If Upgrading Manually¶
After pip install --upgrade dawos-agent, perform these additional steps before restarting:
# 1. Create history database directory
sudo mkdir -p /var/lib/dawos-agent
sudo chown dawos:dawos /var/lib/dawos-agent
# 2. Add /var/lib/dawos-agent to systemd ReadWritePaths
# (required because ProtectSystem=strict blocks writes to unlisted paths)

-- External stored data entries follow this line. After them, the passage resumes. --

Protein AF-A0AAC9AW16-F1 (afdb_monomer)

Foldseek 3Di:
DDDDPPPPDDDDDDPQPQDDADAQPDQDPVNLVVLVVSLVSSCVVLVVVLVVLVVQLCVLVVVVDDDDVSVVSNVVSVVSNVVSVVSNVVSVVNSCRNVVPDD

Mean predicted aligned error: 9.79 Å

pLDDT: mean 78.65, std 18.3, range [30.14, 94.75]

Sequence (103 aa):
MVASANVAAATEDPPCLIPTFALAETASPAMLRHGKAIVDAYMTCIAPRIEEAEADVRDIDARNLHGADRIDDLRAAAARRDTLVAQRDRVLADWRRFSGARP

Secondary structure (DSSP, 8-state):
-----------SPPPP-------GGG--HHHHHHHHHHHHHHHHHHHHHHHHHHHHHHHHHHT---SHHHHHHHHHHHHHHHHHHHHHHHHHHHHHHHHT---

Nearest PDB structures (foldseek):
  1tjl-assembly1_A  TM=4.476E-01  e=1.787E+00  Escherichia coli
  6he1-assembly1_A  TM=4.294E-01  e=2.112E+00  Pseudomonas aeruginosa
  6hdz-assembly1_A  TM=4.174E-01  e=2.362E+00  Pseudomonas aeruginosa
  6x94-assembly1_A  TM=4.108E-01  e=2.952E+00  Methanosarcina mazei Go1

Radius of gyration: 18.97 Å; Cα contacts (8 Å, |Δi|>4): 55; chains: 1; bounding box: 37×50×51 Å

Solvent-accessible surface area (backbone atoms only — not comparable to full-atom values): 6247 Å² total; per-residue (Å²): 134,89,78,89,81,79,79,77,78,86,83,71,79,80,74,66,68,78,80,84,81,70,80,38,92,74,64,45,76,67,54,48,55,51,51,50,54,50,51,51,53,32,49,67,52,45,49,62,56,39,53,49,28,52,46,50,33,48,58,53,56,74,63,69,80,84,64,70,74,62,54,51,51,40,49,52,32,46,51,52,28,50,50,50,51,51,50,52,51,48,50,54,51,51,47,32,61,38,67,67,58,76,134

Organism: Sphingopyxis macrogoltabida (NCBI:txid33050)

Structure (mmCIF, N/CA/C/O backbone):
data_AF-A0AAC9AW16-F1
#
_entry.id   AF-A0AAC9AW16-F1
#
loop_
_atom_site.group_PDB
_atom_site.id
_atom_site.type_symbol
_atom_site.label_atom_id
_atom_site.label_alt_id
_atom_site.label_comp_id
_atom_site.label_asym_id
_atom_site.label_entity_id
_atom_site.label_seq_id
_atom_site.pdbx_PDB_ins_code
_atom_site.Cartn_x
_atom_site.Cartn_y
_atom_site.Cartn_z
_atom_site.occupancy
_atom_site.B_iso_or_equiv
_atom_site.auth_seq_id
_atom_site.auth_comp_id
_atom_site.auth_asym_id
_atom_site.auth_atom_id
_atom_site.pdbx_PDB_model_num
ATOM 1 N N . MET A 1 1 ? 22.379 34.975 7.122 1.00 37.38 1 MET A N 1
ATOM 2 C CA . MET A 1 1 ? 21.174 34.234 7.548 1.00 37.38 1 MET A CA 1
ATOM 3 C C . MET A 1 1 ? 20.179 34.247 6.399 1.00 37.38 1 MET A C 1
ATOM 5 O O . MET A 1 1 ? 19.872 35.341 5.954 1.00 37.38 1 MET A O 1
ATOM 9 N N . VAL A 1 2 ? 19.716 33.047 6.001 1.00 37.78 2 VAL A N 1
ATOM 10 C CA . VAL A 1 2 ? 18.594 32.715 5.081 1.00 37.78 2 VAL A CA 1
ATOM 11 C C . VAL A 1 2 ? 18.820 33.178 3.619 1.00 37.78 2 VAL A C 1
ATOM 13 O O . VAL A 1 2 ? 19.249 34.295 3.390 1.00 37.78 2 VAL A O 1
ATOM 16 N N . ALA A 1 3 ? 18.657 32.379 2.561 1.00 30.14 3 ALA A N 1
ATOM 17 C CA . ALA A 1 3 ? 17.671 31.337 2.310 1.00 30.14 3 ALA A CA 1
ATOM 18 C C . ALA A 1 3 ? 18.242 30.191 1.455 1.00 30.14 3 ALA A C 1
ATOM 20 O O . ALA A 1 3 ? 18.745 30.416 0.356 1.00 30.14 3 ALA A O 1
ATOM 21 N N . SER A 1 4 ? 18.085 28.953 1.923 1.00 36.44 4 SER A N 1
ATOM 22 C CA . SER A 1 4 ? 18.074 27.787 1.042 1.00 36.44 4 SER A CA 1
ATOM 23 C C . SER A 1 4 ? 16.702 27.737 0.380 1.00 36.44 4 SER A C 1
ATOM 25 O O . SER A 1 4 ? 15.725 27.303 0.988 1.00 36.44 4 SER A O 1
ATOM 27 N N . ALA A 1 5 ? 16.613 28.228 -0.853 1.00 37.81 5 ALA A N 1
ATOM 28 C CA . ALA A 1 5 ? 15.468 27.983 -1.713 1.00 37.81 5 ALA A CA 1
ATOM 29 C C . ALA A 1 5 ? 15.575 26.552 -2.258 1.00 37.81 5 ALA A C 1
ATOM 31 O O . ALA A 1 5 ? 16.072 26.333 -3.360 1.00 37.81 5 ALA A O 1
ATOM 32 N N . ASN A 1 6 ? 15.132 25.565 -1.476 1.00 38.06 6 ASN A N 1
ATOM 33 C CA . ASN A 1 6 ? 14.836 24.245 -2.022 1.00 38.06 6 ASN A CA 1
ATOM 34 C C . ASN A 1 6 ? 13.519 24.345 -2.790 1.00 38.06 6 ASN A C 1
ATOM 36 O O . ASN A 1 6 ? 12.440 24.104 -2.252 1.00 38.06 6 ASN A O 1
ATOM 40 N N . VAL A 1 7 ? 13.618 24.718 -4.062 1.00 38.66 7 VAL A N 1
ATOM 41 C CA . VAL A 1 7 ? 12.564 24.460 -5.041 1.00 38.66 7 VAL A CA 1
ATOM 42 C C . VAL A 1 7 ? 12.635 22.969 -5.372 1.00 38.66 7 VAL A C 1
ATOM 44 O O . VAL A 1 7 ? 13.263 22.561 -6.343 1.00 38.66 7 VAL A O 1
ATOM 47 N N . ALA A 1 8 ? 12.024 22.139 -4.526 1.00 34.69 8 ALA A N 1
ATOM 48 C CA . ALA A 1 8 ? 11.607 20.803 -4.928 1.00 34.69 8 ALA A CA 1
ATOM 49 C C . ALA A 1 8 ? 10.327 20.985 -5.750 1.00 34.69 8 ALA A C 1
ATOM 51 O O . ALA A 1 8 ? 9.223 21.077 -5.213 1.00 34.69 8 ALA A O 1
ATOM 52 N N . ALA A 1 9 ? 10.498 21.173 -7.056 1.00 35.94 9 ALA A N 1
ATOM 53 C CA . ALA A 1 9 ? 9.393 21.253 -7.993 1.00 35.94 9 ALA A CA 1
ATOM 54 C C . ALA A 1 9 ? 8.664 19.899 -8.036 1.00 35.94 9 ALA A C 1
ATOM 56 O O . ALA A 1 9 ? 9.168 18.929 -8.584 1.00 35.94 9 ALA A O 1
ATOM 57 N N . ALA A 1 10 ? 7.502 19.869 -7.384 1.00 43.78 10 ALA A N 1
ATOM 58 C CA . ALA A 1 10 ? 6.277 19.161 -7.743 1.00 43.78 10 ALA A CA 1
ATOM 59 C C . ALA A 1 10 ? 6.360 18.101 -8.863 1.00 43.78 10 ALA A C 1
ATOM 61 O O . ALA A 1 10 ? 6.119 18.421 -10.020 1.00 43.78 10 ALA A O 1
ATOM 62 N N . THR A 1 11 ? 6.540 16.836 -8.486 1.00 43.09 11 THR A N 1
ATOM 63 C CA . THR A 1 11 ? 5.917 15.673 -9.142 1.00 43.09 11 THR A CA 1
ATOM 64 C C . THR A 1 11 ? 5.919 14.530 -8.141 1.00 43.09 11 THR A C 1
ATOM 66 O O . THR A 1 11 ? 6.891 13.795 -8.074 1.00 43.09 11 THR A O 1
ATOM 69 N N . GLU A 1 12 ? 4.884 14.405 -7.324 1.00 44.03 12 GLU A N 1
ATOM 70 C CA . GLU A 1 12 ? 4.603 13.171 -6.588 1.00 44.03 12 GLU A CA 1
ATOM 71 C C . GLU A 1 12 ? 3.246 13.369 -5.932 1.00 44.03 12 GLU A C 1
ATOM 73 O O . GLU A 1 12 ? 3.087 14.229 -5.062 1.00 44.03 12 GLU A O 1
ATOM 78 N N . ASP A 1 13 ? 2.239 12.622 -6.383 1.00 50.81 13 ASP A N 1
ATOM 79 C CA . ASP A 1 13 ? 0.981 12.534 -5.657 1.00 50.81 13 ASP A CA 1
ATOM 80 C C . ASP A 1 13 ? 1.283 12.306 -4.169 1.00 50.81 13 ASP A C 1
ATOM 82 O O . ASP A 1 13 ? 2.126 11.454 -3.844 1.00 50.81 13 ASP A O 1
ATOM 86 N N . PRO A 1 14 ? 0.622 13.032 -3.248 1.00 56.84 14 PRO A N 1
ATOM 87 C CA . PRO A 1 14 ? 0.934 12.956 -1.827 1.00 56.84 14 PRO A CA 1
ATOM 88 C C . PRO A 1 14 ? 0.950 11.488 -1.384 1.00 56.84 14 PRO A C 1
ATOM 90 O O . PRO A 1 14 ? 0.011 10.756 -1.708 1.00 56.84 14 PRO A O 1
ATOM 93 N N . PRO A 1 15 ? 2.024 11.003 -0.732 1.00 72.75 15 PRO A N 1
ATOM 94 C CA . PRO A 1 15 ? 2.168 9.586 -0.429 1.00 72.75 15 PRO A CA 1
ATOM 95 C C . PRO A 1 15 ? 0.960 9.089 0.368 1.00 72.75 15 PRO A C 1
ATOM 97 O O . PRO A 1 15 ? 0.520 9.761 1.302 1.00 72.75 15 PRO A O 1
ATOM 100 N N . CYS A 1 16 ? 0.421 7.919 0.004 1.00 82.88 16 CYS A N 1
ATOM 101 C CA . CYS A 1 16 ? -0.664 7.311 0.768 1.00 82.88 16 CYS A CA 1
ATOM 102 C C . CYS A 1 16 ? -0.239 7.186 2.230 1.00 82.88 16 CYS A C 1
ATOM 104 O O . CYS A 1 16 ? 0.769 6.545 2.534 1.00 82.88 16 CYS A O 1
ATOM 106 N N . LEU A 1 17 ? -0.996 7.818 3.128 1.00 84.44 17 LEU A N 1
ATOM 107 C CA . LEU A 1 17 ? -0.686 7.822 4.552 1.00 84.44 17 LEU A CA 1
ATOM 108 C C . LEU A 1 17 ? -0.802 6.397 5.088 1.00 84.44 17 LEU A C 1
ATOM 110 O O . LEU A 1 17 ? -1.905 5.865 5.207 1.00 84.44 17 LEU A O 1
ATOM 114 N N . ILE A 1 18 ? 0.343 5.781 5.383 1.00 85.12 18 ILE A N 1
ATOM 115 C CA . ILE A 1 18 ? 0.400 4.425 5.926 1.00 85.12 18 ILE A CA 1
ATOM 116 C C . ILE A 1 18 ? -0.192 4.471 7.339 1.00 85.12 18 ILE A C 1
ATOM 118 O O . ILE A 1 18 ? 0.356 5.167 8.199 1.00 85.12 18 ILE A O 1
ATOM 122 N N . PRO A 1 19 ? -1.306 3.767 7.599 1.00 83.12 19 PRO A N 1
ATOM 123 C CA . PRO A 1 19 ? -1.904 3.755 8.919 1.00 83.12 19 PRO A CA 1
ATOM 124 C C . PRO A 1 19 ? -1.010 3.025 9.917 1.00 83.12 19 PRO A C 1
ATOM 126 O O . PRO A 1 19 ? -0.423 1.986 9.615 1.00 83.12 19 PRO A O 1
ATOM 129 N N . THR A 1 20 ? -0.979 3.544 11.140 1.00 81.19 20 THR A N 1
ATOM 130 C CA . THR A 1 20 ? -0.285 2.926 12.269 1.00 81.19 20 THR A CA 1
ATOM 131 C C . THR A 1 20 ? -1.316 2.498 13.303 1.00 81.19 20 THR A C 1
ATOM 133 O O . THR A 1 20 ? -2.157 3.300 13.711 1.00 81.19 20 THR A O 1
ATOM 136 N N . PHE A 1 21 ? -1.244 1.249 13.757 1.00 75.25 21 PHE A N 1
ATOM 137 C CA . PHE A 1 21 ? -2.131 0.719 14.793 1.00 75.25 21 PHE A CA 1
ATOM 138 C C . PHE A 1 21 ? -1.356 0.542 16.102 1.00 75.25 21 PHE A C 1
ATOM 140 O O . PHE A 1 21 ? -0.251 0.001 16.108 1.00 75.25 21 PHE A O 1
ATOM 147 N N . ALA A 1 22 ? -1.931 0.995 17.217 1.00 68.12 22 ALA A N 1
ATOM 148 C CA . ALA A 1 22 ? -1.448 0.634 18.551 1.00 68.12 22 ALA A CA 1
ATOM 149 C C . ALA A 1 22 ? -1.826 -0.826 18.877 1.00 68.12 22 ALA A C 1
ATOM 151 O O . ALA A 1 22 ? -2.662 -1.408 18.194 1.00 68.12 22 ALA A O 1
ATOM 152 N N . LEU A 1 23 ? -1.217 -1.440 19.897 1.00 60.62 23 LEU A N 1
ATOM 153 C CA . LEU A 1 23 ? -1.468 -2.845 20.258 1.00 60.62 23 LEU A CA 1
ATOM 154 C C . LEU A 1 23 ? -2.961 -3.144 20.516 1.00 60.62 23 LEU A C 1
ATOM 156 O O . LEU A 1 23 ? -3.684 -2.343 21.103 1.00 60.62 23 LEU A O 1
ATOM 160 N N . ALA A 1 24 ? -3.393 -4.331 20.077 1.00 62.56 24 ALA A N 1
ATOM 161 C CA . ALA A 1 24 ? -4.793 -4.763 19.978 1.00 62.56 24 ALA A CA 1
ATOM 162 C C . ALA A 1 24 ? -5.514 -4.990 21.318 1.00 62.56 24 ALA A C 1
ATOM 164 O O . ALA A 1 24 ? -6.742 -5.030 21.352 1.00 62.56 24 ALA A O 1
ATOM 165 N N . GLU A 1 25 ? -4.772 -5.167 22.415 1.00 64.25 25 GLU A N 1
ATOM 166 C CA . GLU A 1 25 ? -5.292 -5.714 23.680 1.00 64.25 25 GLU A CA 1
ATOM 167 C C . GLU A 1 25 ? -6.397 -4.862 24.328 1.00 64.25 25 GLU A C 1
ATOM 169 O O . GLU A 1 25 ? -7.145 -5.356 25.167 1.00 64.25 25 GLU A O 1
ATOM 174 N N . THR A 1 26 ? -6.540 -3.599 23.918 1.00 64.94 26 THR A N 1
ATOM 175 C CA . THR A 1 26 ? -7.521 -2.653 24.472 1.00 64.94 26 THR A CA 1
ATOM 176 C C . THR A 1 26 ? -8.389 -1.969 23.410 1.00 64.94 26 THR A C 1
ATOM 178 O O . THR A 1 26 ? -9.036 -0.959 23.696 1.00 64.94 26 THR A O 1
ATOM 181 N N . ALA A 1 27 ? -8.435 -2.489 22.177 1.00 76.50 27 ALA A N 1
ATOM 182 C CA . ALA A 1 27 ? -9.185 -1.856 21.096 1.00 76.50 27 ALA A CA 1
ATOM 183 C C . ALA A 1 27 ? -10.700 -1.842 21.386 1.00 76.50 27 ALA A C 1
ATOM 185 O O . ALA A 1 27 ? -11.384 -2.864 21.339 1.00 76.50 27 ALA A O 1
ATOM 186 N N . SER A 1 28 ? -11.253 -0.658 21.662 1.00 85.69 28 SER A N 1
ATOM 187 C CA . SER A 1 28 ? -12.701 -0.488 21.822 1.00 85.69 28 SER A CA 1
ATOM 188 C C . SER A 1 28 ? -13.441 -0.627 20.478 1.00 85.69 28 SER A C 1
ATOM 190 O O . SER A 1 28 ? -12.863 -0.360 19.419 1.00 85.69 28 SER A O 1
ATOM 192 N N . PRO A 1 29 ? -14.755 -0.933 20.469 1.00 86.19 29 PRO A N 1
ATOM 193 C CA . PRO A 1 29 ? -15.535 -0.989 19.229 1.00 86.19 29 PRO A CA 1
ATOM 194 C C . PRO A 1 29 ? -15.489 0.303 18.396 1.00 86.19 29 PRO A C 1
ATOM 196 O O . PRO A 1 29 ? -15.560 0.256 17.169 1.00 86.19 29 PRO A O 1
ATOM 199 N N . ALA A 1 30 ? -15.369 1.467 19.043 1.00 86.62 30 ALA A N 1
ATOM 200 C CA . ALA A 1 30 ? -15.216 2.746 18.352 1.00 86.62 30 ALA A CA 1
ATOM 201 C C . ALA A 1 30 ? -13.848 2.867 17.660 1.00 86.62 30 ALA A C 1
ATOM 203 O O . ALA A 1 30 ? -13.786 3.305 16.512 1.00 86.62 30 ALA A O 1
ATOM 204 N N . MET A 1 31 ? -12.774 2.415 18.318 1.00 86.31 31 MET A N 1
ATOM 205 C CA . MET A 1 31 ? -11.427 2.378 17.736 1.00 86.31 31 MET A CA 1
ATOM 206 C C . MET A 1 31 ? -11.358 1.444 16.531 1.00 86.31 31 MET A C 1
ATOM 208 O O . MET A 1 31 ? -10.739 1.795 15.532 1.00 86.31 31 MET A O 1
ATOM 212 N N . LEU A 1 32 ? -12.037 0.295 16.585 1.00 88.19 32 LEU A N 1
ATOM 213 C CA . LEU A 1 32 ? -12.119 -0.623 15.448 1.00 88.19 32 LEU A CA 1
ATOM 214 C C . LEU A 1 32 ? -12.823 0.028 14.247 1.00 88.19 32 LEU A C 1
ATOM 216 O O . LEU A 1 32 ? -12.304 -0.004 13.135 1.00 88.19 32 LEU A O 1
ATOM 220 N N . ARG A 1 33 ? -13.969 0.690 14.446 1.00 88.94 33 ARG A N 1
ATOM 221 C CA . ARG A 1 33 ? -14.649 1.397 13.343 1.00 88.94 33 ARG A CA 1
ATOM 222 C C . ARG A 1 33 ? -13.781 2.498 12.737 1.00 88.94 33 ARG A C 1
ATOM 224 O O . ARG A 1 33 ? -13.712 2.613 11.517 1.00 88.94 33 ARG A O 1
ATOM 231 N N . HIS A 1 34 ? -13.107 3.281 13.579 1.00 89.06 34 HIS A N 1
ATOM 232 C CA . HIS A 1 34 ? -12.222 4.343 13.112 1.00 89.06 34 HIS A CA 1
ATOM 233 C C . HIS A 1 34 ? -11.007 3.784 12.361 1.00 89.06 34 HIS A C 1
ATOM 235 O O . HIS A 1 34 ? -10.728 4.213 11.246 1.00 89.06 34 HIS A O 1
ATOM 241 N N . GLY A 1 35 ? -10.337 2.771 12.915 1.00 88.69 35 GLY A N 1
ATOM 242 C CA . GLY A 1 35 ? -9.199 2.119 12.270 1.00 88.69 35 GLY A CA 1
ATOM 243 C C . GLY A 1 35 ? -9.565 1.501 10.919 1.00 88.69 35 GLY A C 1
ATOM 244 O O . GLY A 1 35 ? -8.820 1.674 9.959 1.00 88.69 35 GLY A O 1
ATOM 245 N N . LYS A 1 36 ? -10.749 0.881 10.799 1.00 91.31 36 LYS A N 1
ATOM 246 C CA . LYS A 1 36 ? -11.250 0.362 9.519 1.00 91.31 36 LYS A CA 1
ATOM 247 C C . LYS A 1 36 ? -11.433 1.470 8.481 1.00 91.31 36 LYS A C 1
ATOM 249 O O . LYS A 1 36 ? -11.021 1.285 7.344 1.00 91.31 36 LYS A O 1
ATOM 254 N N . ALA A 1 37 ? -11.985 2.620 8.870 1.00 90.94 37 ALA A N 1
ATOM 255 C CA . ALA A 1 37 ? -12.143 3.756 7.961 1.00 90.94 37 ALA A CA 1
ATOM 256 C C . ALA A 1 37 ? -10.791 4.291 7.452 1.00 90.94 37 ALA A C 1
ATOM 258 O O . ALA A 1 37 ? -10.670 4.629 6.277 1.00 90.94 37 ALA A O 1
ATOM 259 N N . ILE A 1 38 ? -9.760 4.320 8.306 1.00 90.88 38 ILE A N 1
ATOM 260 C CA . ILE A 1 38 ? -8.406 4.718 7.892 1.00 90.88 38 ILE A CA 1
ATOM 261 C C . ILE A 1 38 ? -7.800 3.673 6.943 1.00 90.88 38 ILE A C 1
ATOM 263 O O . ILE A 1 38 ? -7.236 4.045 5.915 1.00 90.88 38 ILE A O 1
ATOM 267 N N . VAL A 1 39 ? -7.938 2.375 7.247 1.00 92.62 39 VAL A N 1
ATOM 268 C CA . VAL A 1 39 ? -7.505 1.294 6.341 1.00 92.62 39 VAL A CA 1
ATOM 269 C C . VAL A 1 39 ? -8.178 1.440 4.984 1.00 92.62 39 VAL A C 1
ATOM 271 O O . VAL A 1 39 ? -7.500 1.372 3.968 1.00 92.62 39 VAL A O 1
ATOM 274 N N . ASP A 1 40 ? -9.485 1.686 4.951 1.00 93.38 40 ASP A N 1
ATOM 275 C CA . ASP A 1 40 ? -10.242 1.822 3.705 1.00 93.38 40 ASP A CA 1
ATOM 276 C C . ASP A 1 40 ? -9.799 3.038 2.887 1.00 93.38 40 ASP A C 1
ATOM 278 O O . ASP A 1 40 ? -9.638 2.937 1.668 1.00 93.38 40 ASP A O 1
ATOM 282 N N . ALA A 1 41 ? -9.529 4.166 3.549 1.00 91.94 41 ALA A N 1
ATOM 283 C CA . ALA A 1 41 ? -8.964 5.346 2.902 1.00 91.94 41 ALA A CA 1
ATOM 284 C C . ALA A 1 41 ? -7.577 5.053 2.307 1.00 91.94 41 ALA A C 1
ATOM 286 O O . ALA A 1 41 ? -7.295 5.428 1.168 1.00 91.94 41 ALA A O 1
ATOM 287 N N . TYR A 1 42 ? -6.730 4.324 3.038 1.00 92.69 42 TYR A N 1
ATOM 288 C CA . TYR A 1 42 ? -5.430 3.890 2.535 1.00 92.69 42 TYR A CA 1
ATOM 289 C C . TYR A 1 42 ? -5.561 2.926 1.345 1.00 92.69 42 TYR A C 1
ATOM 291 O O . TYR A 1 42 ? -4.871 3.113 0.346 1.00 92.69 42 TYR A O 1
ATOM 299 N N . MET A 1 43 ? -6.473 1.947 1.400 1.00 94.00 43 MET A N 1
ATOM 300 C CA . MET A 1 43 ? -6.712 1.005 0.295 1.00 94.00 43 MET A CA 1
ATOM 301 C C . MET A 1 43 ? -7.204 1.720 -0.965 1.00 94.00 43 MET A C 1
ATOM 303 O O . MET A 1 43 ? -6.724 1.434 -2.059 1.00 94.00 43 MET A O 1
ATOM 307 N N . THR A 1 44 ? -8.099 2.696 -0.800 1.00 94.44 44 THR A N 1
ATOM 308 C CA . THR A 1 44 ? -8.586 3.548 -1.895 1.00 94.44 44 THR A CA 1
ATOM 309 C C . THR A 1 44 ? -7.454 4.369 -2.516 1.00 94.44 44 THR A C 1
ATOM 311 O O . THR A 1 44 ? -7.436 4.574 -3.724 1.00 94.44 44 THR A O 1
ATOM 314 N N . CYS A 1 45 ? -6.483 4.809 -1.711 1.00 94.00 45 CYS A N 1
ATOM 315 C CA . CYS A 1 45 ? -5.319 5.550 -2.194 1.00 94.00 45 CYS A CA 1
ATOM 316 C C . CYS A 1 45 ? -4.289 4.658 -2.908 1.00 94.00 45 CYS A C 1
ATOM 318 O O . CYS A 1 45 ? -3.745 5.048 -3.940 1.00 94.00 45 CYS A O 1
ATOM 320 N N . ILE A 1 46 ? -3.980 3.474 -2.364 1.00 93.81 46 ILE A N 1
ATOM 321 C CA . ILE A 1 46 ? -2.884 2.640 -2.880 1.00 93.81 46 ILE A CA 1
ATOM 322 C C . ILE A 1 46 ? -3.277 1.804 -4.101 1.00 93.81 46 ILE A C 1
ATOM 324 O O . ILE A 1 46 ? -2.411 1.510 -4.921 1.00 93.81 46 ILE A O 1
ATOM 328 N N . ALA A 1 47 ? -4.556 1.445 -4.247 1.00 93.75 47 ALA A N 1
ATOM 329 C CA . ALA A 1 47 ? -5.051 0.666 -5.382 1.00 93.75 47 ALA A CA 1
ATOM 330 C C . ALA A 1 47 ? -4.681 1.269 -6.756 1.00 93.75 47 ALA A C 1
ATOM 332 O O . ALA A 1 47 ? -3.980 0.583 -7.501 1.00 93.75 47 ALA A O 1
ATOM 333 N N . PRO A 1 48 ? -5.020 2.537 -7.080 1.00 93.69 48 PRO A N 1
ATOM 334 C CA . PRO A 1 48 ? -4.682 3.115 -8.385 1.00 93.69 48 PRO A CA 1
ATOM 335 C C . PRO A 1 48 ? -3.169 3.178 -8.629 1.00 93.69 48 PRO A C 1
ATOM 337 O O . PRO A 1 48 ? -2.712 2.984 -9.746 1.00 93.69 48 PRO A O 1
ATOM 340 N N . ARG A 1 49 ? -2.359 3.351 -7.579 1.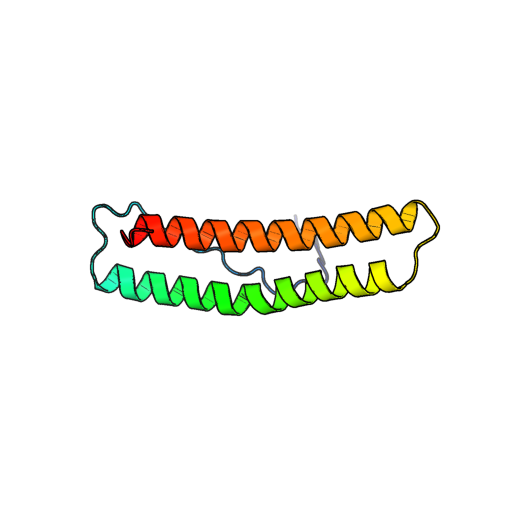00 91.75 49 ARG A N 1
ATOM 341 C CA . ARG A 1 49 ? -0.891 3.381 -7.701 1.00 91.75 49 ARG A CA 1
ATOM 342 C C . ARG A 1 49 ? -0.291 2.021 -8.032 1.00 91.75 49 ARG A C 1
ATOM 344 O O . ARG A 1 49 ? 0.727 1.946 -8.715 1.00 91.75 49 ARG A O 1
ATOM 351 N N . ILE A 1 50 ? -0.880 0.949 -7.500 1.00 93.00 50 ILE A N 1
ATOM 352 C CA . ILE A 1 50 ? -0.496 -0.416 -7.868 1.00 93.00 50 ILE A CA 1
ATOM 353 C C . ILE A 1 50 ? -0.889 -0.665 -9.327 1.00 93.00 50 ILE A C 1
ATOM 355 O O . ILE A 1 50 ? -0.062 -1.165 -10.081 1.00 93.00 50 ILE A O 1
ATOM 359 N N . GLU A 1 51 ? -2.094 -0.260 -9.735 1.00 93.56 51 GLU A N 1
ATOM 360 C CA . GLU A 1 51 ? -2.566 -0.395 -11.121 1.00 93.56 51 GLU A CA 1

sudo sed -i 's|^ReadWritePaths=.*|& -/var/lib/dawos-agent|' \
/etc/systemd/system/dawos-agent.service
sudo systemctl daemon-reload
# 3. Restart
sudo systemctl restart dawos-agent
Verify History Feature¶
# Check history endpoints work
curl -sf -H 'X-API-Key: KEY' http://localhost:8470/api/v1/sessions/history
curl -sf -H 'X-API-Key: KEY' http://localhost:8470/api/v1/sessions/history/stats
New Configuration Variable¶
| Variable | Default | Description |
|---|---|---|
DAWOS_HISTORY_DB |
/var/lib/dawos-agent/history.db |
SQLite session history database path |
Add to /etc/dawos-agent/agent.env only if you need a non-default path.
Post-Upgrade Checklist¶
After every upgrade, verify these items:
| Check | Command | Expected |
|---|---|---|
| Service active | sudo systemctl is-active dawos-agent |
active |
| Correct version | curl -sf http://localhost:8470/health |
New version in response |
| Auth works | curl -sf -H 'X-API-Key: KEY' http://localhost:8470/api/v1/sessions |
HTTP 200 |
| Auth rejects | curl -s -o /dev/null -w '%{http_code}' http://localhost:8470/api/v1/sessions |
401 |
| accel-ppp connected | curl -sf http://localhost:8470/health/ready |
"ready": true |
| Metrics available | curl -sf http://localhost:8470/metrics \| head -5 |
Prometheus text output |
| No startup errors | sudo journalctl -u dawos-agent --since '5 min ago' -p err |
Empty or no relevant errors |
| History works (v0.4.0+) | curl -sf -H 'X-API-Key: KEY' http://localhost:8470/api/v1/sessions/history |
HTTP 200 with JSON array |
New Configuration Options¶
When a new version introduces configuration variables, the agent logs warnings at startup for settings that were not explicitly configured. These are informational -- defaults are applied automatically.
Check for new settings after upgrade:
sudo journalctl -u dawos-agent --since '2 minutes ago' | grep -i 'not configured\|new setting\|default'
Review the Configuration Reference for the complete list of available settings and their defaults.